[Dataset items]
++++++++++
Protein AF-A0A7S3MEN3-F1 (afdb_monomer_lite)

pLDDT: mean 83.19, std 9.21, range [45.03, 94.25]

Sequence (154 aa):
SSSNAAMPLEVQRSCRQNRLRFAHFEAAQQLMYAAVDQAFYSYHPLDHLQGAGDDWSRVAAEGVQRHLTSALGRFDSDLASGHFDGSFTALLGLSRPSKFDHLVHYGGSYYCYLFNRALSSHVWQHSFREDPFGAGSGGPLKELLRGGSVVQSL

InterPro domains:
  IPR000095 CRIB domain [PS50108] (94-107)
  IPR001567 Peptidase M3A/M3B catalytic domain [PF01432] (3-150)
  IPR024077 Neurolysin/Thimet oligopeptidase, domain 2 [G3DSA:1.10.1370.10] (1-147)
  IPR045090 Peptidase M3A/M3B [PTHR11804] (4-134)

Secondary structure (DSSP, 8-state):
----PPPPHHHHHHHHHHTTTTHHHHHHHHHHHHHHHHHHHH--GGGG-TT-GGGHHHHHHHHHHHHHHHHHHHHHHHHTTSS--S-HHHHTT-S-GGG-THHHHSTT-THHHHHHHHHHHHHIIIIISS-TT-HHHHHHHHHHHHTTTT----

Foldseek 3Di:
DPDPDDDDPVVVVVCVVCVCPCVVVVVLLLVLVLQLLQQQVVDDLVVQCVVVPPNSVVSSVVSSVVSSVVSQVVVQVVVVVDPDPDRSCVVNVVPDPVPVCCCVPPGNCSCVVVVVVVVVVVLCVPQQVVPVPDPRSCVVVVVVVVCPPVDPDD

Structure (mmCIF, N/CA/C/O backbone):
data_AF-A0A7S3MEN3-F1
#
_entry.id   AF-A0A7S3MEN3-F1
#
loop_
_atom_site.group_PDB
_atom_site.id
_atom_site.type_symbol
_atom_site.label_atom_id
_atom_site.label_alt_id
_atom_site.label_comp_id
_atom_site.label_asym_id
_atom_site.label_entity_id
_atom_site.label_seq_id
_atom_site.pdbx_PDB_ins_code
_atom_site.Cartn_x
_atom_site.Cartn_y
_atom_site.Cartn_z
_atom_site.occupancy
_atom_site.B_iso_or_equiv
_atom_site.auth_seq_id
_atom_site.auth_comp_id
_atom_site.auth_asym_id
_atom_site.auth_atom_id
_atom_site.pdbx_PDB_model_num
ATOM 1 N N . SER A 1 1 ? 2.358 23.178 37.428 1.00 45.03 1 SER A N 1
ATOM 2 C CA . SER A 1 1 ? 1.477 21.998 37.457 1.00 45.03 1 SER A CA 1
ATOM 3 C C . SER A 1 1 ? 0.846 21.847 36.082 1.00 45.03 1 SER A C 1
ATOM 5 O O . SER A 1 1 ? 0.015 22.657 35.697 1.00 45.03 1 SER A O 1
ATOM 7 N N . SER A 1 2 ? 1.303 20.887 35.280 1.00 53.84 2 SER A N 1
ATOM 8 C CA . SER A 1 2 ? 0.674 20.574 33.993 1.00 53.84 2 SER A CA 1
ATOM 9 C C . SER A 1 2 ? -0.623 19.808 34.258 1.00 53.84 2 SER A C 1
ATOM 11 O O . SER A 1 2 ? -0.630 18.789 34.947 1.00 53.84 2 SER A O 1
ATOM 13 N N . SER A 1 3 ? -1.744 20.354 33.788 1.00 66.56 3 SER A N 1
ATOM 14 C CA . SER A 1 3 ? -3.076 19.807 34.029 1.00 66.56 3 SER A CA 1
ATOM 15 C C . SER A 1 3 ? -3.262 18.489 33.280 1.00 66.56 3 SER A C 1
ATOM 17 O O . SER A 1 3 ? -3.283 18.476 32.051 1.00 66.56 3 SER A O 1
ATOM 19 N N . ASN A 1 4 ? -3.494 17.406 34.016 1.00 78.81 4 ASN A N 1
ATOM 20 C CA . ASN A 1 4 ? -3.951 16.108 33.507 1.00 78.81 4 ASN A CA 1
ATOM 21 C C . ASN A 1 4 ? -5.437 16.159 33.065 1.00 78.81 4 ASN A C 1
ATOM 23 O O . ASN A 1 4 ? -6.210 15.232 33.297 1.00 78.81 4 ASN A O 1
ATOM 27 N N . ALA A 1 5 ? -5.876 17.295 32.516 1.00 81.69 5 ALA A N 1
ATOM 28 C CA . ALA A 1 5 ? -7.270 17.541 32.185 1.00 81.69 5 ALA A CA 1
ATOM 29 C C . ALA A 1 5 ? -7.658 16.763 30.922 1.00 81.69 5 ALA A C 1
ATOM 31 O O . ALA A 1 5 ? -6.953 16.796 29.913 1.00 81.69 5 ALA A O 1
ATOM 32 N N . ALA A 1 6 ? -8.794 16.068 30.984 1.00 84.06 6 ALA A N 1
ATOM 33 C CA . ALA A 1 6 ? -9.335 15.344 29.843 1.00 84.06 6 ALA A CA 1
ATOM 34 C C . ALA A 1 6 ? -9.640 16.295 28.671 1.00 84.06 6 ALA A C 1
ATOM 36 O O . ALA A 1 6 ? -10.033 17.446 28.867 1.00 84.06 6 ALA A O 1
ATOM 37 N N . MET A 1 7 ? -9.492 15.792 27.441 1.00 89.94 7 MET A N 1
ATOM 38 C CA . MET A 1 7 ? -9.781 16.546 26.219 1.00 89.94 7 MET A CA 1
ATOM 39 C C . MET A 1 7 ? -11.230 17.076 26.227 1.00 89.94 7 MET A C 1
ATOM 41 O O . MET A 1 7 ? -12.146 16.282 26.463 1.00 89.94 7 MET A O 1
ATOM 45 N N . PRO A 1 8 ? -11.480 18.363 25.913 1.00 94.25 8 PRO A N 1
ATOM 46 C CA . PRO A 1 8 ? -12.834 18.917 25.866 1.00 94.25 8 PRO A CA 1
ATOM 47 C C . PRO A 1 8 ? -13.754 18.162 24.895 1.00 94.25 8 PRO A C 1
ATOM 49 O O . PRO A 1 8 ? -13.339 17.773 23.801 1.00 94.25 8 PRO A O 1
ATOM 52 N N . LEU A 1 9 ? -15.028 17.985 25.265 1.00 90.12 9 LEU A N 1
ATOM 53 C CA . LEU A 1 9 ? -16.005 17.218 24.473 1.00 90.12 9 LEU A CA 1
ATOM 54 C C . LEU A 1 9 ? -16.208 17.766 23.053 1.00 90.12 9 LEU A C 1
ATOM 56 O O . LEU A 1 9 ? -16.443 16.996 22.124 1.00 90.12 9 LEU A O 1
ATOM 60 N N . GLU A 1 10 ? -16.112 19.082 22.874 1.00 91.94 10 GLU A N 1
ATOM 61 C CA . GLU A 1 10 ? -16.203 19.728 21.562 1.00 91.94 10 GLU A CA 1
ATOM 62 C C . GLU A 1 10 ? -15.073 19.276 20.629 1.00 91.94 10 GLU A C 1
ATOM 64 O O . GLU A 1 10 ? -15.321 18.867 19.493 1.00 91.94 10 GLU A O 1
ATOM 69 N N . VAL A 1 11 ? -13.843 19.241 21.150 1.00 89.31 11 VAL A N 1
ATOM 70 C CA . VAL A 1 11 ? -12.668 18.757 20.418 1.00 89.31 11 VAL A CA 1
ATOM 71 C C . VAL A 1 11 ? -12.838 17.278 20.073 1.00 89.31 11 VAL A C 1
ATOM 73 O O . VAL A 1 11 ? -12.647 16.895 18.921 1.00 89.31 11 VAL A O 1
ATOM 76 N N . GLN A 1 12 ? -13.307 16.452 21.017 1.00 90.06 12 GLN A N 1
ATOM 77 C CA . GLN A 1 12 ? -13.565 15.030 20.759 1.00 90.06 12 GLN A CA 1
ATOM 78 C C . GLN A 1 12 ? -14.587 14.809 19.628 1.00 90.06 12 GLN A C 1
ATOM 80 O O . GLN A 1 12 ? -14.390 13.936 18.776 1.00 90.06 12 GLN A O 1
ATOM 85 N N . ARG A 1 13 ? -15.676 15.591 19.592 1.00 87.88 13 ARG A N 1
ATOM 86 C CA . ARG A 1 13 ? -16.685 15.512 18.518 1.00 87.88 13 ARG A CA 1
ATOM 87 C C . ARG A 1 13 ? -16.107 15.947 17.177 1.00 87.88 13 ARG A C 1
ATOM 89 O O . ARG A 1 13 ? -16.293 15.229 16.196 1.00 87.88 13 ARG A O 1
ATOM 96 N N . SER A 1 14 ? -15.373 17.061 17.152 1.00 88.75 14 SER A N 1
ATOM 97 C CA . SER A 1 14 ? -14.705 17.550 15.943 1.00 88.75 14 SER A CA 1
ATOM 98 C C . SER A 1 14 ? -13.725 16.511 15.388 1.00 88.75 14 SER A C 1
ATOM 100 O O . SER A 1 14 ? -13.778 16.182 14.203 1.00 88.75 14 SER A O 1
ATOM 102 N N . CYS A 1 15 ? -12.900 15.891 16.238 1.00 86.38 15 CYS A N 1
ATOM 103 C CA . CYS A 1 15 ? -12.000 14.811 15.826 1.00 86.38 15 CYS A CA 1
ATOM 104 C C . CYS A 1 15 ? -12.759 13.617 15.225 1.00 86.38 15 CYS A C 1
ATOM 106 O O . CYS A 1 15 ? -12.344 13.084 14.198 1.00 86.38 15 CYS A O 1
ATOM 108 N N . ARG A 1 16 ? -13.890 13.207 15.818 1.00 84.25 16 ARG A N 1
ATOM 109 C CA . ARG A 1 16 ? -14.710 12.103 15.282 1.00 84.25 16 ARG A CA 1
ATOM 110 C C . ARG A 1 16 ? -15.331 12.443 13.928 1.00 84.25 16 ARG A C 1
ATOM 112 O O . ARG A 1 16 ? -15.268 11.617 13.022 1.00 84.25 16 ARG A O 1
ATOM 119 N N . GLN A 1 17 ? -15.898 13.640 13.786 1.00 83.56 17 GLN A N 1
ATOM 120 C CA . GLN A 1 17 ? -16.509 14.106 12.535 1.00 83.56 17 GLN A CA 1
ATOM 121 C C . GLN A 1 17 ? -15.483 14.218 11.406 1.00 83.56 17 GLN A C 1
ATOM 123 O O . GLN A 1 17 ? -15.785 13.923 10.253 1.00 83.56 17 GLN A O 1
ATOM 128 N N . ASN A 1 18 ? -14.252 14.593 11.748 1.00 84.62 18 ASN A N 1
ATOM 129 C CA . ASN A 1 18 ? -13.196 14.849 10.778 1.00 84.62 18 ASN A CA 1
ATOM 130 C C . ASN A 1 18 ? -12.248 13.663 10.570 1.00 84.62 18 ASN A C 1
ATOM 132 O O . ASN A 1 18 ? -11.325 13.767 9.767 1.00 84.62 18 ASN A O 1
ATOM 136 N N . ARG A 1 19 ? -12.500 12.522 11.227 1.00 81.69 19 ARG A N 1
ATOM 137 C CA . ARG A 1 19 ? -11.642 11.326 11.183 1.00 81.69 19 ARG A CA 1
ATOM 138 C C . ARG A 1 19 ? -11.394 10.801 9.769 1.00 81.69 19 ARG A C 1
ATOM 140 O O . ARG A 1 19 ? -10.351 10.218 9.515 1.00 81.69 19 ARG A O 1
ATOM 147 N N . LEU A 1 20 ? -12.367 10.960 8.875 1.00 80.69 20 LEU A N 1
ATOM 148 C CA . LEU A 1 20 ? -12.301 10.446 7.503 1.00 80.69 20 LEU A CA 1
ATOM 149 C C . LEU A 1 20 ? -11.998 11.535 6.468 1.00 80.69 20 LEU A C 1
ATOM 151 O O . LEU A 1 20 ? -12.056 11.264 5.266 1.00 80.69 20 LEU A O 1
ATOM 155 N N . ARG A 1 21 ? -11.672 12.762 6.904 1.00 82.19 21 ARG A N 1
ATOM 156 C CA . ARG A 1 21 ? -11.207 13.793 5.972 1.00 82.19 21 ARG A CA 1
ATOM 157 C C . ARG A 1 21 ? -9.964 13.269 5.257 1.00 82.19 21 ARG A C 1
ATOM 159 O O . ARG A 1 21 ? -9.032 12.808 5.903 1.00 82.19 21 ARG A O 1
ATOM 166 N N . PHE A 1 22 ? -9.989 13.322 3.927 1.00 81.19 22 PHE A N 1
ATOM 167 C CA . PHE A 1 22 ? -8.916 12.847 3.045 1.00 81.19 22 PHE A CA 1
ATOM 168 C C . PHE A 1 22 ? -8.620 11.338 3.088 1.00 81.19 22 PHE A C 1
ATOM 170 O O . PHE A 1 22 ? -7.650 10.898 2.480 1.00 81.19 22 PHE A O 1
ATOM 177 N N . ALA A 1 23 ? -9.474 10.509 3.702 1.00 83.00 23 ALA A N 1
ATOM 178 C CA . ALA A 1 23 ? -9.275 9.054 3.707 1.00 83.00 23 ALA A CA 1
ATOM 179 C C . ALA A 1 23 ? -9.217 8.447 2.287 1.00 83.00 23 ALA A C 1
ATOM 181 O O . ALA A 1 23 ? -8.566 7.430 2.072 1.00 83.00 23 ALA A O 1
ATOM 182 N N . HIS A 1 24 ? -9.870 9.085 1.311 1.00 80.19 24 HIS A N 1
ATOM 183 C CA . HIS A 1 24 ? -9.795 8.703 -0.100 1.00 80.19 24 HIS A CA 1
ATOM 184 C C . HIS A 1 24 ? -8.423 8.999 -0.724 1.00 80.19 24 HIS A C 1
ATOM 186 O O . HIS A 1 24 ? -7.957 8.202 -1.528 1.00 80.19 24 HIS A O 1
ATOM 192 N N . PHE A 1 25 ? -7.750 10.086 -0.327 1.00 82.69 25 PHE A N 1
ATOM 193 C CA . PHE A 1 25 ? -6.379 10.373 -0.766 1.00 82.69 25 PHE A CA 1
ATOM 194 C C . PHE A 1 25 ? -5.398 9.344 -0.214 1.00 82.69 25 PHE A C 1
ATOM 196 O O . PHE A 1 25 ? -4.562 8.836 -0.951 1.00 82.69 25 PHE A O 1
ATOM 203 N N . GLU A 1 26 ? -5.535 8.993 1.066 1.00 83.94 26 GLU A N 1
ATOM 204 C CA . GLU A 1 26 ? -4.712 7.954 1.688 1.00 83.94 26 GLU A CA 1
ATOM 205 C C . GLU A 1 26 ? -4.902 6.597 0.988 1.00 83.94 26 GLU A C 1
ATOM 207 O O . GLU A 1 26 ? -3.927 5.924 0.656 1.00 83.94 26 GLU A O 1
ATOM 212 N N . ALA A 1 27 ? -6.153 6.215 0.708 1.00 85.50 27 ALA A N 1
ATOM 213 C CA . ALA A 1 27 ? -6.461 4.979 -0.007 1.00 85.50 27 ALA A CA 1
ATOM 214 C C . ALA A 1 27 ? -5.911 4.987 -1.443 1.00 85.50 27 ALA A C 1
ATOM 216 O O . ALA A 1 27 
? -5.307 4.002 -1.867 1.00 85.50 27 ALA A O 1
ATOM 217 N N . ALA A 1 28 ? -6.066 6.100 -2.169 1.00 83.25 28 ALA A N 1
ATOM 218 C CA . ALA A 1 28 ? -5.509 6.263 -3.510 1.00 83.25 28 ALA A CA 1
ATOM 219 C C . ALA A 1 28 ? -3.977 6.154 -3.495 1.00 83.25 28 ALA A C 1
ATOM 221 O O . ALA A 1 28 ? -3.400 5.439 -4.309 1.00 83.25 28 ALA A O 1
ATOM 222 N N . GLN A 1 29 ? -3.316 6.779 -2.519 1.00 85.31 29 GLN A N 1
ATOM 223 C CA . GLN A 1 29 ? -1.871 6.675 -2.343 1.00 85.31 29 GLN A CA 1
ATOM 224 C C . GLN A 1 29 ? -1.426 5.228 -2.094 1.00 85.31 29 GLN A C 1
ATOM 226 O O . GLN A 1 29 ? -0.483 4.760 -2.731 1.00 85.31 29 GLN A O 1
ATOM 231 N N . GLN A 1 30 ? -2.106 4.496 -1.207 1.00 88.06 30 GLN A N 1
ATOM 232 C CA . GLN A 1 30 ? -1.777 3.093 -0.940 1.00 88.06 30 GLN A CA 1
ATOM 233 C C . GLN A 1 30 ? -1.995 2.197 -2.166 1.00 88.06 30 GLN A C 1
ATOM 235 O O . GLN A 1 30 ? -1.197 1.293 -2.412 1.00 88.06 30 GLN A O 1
++++++++++
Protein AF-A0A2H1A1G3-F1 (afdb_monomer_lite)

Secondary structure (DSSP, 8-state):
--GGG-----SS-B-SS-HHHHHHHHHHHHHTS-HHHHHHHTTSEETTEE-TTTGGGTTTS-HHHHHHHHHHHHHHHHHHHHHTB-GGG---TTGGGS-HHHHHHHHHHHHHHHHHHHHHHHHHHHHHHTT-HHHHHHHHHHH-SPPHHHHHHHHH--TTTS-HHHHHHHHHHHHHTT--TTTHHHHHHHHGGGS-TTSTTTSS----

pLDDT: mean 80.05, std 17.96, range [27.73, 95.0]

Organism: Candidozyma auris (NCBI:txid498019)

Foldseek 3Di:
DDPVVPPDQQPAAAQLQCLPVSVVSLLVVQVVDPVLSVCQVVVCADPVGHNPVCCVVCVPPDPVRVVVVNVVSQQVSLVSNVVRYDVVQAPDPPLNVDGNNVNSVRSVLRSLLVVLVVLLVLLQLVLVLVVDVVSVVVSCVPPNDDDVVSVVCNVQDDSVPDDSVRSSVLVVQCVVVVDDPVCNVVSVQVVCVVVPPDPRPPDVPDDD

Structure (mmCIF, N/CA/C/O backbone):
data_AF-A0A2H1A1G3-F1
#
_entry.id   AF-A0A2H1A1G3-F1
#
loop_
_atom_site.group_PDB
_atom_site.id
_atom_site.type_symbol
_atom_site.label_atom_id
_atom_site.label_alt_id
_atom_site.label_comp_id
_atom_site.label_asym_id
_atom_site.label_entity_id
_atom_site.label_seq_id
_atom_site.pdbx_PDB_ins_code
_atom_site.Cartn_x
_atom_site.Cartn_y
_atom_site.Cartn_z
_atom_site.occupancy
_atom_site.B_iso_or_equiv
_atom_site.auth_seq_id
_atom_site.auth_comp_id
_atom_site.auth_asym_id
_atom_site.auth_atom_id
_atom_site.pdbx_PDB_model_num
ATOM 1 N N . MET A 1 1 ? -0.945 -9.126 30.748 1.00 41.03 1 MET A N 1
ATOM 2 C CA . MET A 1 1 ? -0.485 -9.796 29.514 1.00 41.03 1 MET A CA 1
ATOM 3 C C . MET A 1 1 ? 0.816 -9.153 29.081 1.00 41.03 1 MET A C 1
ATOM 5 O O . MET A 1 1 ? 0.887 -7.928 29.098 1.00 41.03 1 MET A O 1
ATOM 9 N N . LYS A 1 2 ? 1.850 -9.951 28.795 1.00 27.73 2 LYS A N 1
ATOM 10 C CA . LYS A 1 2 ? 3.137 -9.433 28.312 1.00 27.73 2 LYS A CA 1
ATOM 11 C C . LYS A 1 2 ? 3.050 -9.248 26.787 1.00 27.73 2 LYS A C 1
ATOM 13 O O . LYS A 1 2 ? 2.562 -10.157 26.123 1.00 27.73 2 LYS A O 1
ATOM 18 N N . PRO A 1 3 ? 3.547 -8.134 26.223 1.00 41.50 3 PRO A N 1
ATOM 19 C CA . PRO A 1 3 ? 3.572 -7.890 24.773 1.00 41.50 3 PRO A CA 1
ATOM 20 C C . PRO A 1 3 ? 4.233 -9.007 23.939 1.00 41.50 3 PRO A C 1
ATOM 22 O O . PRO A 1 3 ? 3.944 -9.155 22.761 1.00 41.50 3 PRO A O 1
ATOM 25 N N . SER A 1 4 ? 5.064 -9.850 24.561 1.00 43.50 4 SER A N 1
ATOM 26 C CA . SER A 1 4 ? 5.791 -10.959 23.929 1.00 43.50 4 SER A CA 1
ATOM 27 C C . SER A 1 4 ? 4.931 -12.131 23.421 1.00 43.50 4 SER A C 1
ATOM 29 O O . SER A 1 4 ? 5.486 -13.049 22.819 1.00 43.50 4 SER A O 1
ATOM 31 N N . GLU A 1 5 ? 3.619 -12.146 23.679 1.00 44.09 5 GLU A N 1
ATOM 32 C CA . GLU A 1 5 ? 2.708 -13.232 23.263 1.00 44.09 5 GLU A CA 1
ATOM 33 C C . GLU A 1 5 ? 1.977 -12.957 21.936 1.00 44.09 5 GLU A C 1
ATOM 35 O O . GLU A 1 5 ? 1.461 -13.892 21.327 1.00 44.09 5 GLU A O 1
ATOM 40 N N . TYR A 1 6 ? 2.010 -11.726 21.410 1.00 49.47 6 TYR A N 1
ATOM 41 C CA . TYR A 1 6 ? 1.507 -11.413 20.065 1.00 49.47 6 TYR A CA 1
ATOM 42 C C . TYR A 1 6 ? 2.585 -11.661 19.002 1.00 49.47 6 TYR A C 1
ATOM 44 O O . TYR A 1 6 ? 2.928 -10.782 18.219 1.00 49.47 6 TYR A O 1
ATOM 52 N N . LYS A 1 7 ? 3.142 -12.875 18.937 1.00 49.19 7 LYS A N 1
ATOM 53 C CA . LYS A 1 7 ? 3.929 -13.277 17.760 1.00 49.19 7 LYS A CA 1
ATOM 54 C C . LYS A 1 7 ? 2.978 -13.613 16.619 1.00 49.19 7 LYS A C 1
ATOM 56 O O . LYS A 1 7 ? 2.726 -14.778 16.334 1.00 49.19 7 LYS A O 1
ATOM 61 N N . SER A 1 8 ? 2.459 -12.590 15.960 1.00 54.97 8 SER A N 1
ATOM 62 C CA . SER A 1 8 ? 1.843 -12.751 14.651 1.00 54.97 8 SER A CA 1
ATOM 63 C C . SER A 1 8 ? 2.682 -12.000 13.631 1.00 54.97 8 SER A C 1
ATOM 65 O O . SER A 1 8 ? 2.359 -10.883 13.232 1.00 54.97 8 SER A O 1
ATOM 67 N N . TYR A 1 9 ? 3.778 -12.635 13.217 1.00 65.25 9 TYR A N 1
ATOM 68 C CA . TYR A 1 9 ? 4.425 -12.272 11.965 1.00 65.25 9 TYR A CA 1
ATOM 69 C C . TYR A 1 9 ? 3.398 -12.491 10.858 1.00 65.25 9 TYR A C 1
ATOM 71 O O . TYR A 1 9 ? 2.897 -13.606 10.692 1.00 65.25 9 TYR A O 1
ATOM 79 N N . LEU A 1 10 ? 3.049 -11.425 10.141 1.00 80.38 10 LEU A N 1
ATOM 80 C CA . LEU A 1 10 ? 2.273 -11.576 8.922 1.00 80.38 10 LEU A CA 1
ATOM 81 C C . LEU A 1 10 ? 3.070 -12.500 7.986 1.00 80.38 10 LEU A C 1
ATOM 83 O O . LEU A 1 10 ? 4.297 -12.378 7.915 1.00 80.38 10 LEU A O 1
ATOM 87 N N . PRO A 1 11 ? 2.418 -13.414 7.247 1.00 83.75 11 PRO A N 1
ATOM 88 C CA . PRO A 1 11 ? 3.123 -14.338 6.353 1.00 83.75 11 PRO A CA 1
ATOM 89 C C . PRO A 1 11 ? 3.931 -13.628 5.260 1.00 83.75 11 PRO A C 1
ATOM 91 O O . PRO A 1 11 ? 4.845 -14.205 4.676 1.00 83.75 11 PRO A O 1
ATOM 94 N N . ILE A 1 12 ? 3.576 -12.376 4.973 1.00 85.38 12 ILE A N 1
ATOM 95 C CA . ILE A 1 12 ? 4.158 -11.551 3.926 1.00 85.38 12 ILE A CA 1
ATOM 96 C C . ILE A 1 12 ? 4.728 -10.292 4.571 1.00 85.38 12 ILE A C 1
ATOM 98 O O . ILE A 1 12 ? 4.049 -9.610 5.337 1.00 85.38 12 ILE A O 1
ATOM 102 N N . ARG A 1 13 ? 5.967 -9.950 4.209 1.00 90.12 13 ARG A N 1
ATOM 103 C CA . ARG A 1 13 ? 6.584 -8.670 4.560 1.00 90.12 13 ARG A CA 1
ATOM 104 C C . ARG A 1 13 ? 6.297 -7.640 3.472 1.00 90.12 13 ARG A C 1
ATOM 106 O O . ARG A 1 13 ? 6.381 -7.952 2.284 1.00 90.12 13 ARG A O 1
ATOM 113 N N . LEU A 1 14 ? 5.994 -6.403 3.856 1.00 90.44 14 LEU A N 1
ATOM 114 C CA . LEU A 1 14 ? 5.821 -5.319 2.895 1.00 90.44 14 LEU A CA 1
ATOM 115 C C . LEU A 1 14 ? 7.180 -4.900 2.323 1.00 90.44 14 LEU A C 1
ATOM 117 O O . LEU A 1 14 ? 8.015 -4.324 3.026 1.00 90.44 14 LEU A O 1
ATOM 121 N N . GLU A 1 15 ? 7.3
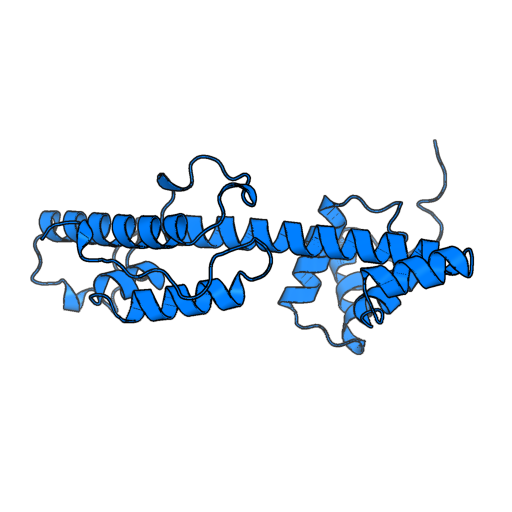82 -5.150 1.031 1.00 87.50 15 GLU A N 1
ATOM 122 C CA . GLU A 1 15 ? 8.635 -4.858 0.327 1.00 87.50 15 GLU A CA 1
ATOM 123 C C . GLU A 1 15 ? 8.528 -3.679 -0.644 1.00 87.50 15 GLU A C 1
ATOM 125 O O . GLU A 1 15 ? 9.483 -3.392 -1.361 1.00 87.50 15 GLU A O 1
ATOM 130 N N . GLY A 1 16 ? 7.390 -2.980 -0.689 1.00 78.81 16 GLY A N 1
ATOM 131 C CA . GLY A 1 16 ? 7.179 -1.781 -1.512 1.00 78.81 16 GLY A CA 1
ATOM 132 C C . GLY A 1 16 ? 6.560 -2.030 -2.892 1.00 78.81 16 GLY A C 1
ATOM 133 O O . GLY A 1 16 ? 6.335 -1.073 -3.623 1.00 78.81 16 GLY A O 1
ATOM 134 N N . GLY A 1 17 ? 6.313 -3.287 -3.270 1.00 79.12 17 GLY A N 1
++++++++++
ACTION ITEM:
Beginning at the line with "ATOM 53 C CA . LEU" and ending at the line with "ATOM 64 O O", reproduce each line of the data above exactly, and add no other lines.

EXERCISE OUTPUT:
ATOM 53 C CA . LEU A 1 9 ? -16.005 17.218 24.473 1.00 90.12 9 LEU A CA 1
ATOM 54 C C . LEU A 1 9 ? -16.208 17.766 23.053 1.00 90.12 9 LEU A C 1
ATOM 56 O O . LEU A 1 9 ? -16.443 16.996 22.124 1.00 90.12 9 LEU A O 1
ATOM 60 N N . GLU A 1 10 ? -16.112 19.082 22.874 1.00 91.94 10 GLU A N 1
ATOM 61 C CA . GLU A 1 10 ? -16.203 19.728 21.562 1.00 91.94 10 GLU A CA 1
ATOM 62 C C . GLU A 1 10 ? -15.073 19.276 20.629 1.00 91.94 10 GLU A C 1
ATOM 64 O O . GLU A 1 10 ? -15.321 18.867 19.493 1.00 91.94 10 GLU A O 1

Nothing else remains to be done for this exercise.